### Records supplied ###
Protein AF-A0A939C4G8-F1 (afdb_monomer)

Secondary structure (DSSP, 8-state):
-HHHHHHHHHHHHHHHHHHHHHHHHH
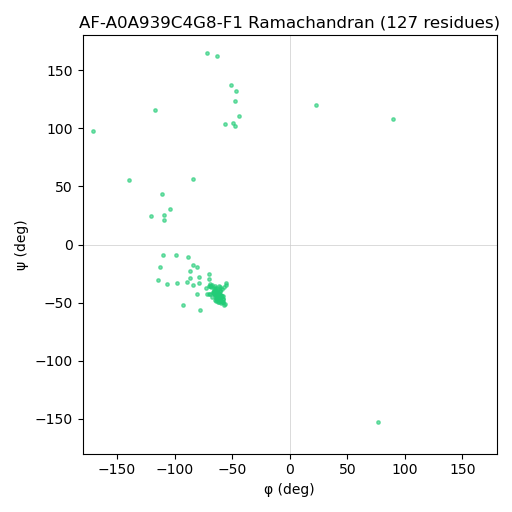HHHHHHHHHHHHHHHHTTSHHHHHHHHHHHHIIIIISHHHHHHHHHHHHHHHHHHHHHHHIIIIIHHHT---------SHHHHHHHHHHHHHHHHS-------

Sequence (129 aa):
MIEAMLPALFVLFSITEFFGDMVFVLKIFVLLTIISFIVMHLGKGPLAIILIVGISWFVLFGAFWFFGSVYVLMMLLLFGVSGILIDFFFVGGMGGPQEQTPISHGIDLKQKRGAMMAQARGGPRRMMR

Foldseek 3Di:
DVVVVVVVVVVVVVVVVVVVVVLVVLLVVLLVVLLVVLCVPVNDDPVSVVSSVVVSCCCSPPPVVPSSVVVVVVVVVVVVVVVVVCCVPPVVVVPDPPPPPPPPPPVVVVVVVVVVVVVVVDDDDDDDD

Solvent-accessible surface area (backbone atoms only — not comparable to full-atom values): 7527 Å² total; per-residue (Å²): 113,70,81,69,45,54,61,53,52,50,51,54,49,52,52,52,52,51,53,51,52,52,54,52,55,49,48,52,54,52,46,51,49,50,46,51,52,41,42,74,75,63,38,89,45,75,67,35,52,55,46,42,54,54,50,43,50,44,41,68,72,71,42,31,77,58,56,52,50,52,49,51,54,51,49,51,50,51,52,51,53,50,49,53,51,46,45,61,61,53,56,56,63,77,62,56,74,83,72,74,73,91,72,81,58,68,64,56,55,52,54,56,51,52,53,53,53,52,63,72,72,65,74,77,94,78,80,90,132

Mean predicted aligned error: 16.16 Å

pLDDT: mean 78.55, std 17.25, range [41.41, 95.81]

Radius of gyration: 36.56 Å; Cα contacts (8 Å, |Δi|>4): 32; chains: 1; bounding box: 114×70×55 Å

Organism: NCBI:txid3101447

Structure (mmCIF, N/CA/C/O backbone):
data_AF-A0A939C4G8-F1
#
_entry.id   AF-A0A939C4G8-F1
#
loop_
_atom_site.group_PDB
_atom_site.id
_atom_site.type_symbol
_atom_site.label_atom_id
_atom_site.label_alt_id
_atom_site.label_comp_id
_atom_site.label_asym_id
_atom_site.label_entity_id
_atom_site.label_seq_id
_atom_site.pdbx_PDB_ins_code
_atom_site.Cartn_x
_atom_site.Cartn_y
_atom_site.Cartn_z
_atom_site.occupancy
_atom_site.B_iso_or_equiv
_atom_site.auth_seq_id
_atom_site.auth_comp_id
_atom_site.auth_asym_id
_atom_site.auth_atom_id
_atom_site.pdbx_PDB_model_num
ATOM 1 N N . MET A 1 1 ? 26.650 -4.615 -33.624 1.00 62.28 1 MET A N 1
ATOM 2 C CA . MET A 1 1 ? 25.763 -5.363 -32.700 1.00 62.28 1 MET A CA 1
ATOM 3 C C . MET A 1 1 ? 25.749 -4.766 -31.296 1.00 62.28 1 MET A C 1
ATOM 5 O O . MET A 1 1 ? 24.661 -4.500 -30.818 1.00 62.28 1 MET A O 1
ATOM 9 N N . ILE A 1 2 ? 26.899 -4.488 -30.667 1.00 65.19 2 ILE A N 1
ATOM 10 C CA . ILE A 1 2 ? 26.976 -3.955 -29.286 1.00 65.19 2 ILE A CA 1
ATOM 11 C C . ILE A 1 2 ? 26.310 -2.567 -29.138 1.00 65.19 2 ILE A C 1
ATOM 13 O O . ILE A 1 2 ? 25.524 -2.363 -28.219 1.00 65.19 2 ILE A O 1
ATOM 17 N N . GLU A 1 3 ? 26.528 -1
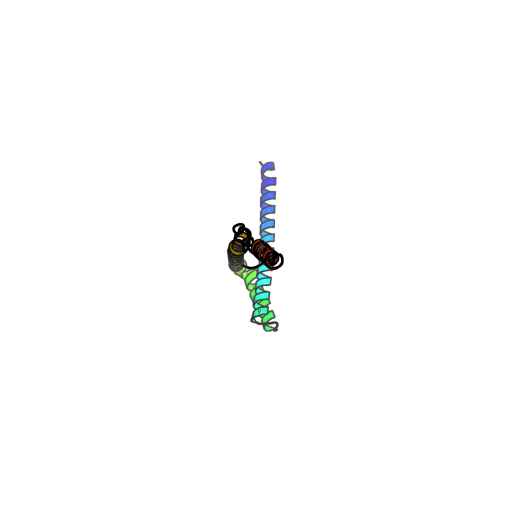.661 -30.098 1.00 68.81 3 GLU A N 1
ATOM 18 C CA . GLU A 1 3 ? 25
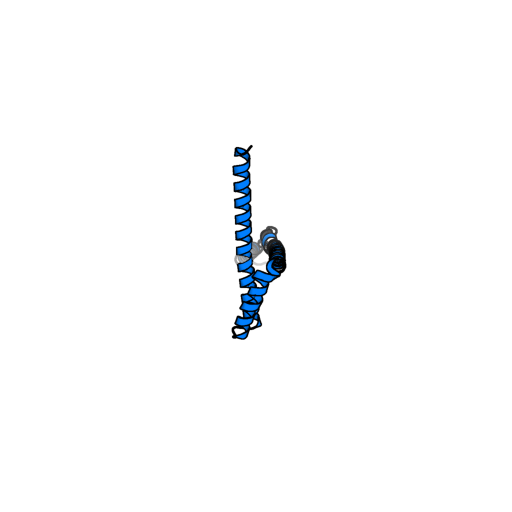.918 -0.313 -30.159 1.00 68.81 3 GLU A CA 1
ATOM 19 C C . GLU A 1 3 ? 24.376 -0.329 -30.112 1.00 68.81 3 GLU A C 1
ATOM 21 O O . GLU A 1 3 ? 23.757 0.550 -29.525 1.00 68.81 3 GLU A O 1
ATOM 26 N N . ALA A 1 4 ? 23.738 -1.360 -30.682 1.00 72.94 4 ALA A N 1
ATOM 27 C CA . ALA A 1 4 ? 22.280 -1.509 -30.679 1.00 72.94 4 ALA A CA 1
ATOM 28 C C . ALA A 1 4 ? 21.740 -2.168 -29.392 1.00 72.94 4 ALA A C 1
ATOM 30 O O . ALA A 1 4 ? 20.553 -2.062 -29.098 1.00 72.94 4 ALA A O 1
ATOM 31 N N . MET A 1 5 ? 22.596 -2.842 -28.614 1.00 71.50 5 MET A N 1
ATOM 32 C CA . MET A 1 5 ? 22.212 -3.510 -27.362 1.00 71.50 5 MET A CA 1
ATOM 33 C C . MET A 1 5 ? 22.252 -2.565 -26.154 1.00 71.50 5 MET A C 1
###
• [What you have to do]: Leave the pictures out, and transcribe exactly the lines above starting at the one that contains "data_AF-A0A939C4G8-F1" and ending at the one that contains "ATOM 26 N N".

• [Task solution]:
data_AF-A0A939C4G8-F1
#
_entry.id   AF-A0A939C4G8-F1
#
loop_
_atom_site.group_PDB
_atom_site.id
_atom_site.type_symbol
_atom_site.label_atom_id
_atom_site.label_alt_id
_atom_site.label_comp_id
_atom_site.label_asym_id
_atom_site.label_entity_id
_atom_site.label_seq_id
_atom_site.pdbx_PDB_ins_code
_atom_site.Cartn_x
_atom_site.Cartn_y
_atom_site.Cartn_z
_atom_site.occupancy
_atom_site.B_iso_or_equiv
_atom_site.auth_seq_id
_atom_site.auth_comp_id
_atom_site.auth_asym_id
_atom_site.auth_atom_id
_atom_site.pdbx_PDB_model_num
ATOM 1 N N . MET A 1 1 ? 26.650 -4.615 -33.624 1.00 62.28 1 MET A N 1
ATOM 2 C CA . MET A 1 1 ? 25.763 -5.363 -32.700 1.00 62.28 1 MET A CA 1
ATOM 3 C C . MET A 1 1 ? 25.749 -4.766 -31.296 1.00 62.28 1 MET A C 1
ATOM 5 O O . MET A 1 1 ? 24.661 -4.500 -30.818 1.00 62.28 1 MET A O 1
ATOM 9 N N . ILE A 1 2 ? 26.899 -4.488 -30.667 1.00 65.19 2 ILE A N 1
ATOM 10 C CA . ILE A 1 2 ? 26.976 -3.955 -29.286 1.00 65.19 2 ILE A CA 1
ATOM 11 C C . ILE A 1 2 ? 26.310 -2.567 -29.138 1.00 65.19 2 ILE A C 1
ATOM 13 O O . ILE A 1 2 ? 25.524 -2.363 -28.219 1.00 65.19 2 ILE A O 1
ATOM 17 N N . GLU A 1 3 ? 26.528 -1
.661 -30.098 1.00 68.81 3 GLU A N 1
ATOM 18 C CA . GLU A 1 3 ? 25
.918 -0.313 -30.159 1.00 68.81 3 GLU A CA 1
ATOM 19 C C . GLU A 1 3 ? 24.376 -0.329 -30.112 1.00 68.81 3 GLU A C 1
ATOM 21 O O . GLU A 1 3 ? 23.757 0.550 -29.525 1.00 68.81 3 GLU A O 1
ATOM 26 N N . ALA A 1 4 ? 23.738 -1.360 -30.682 1.00 72.94 4 ALA A N 1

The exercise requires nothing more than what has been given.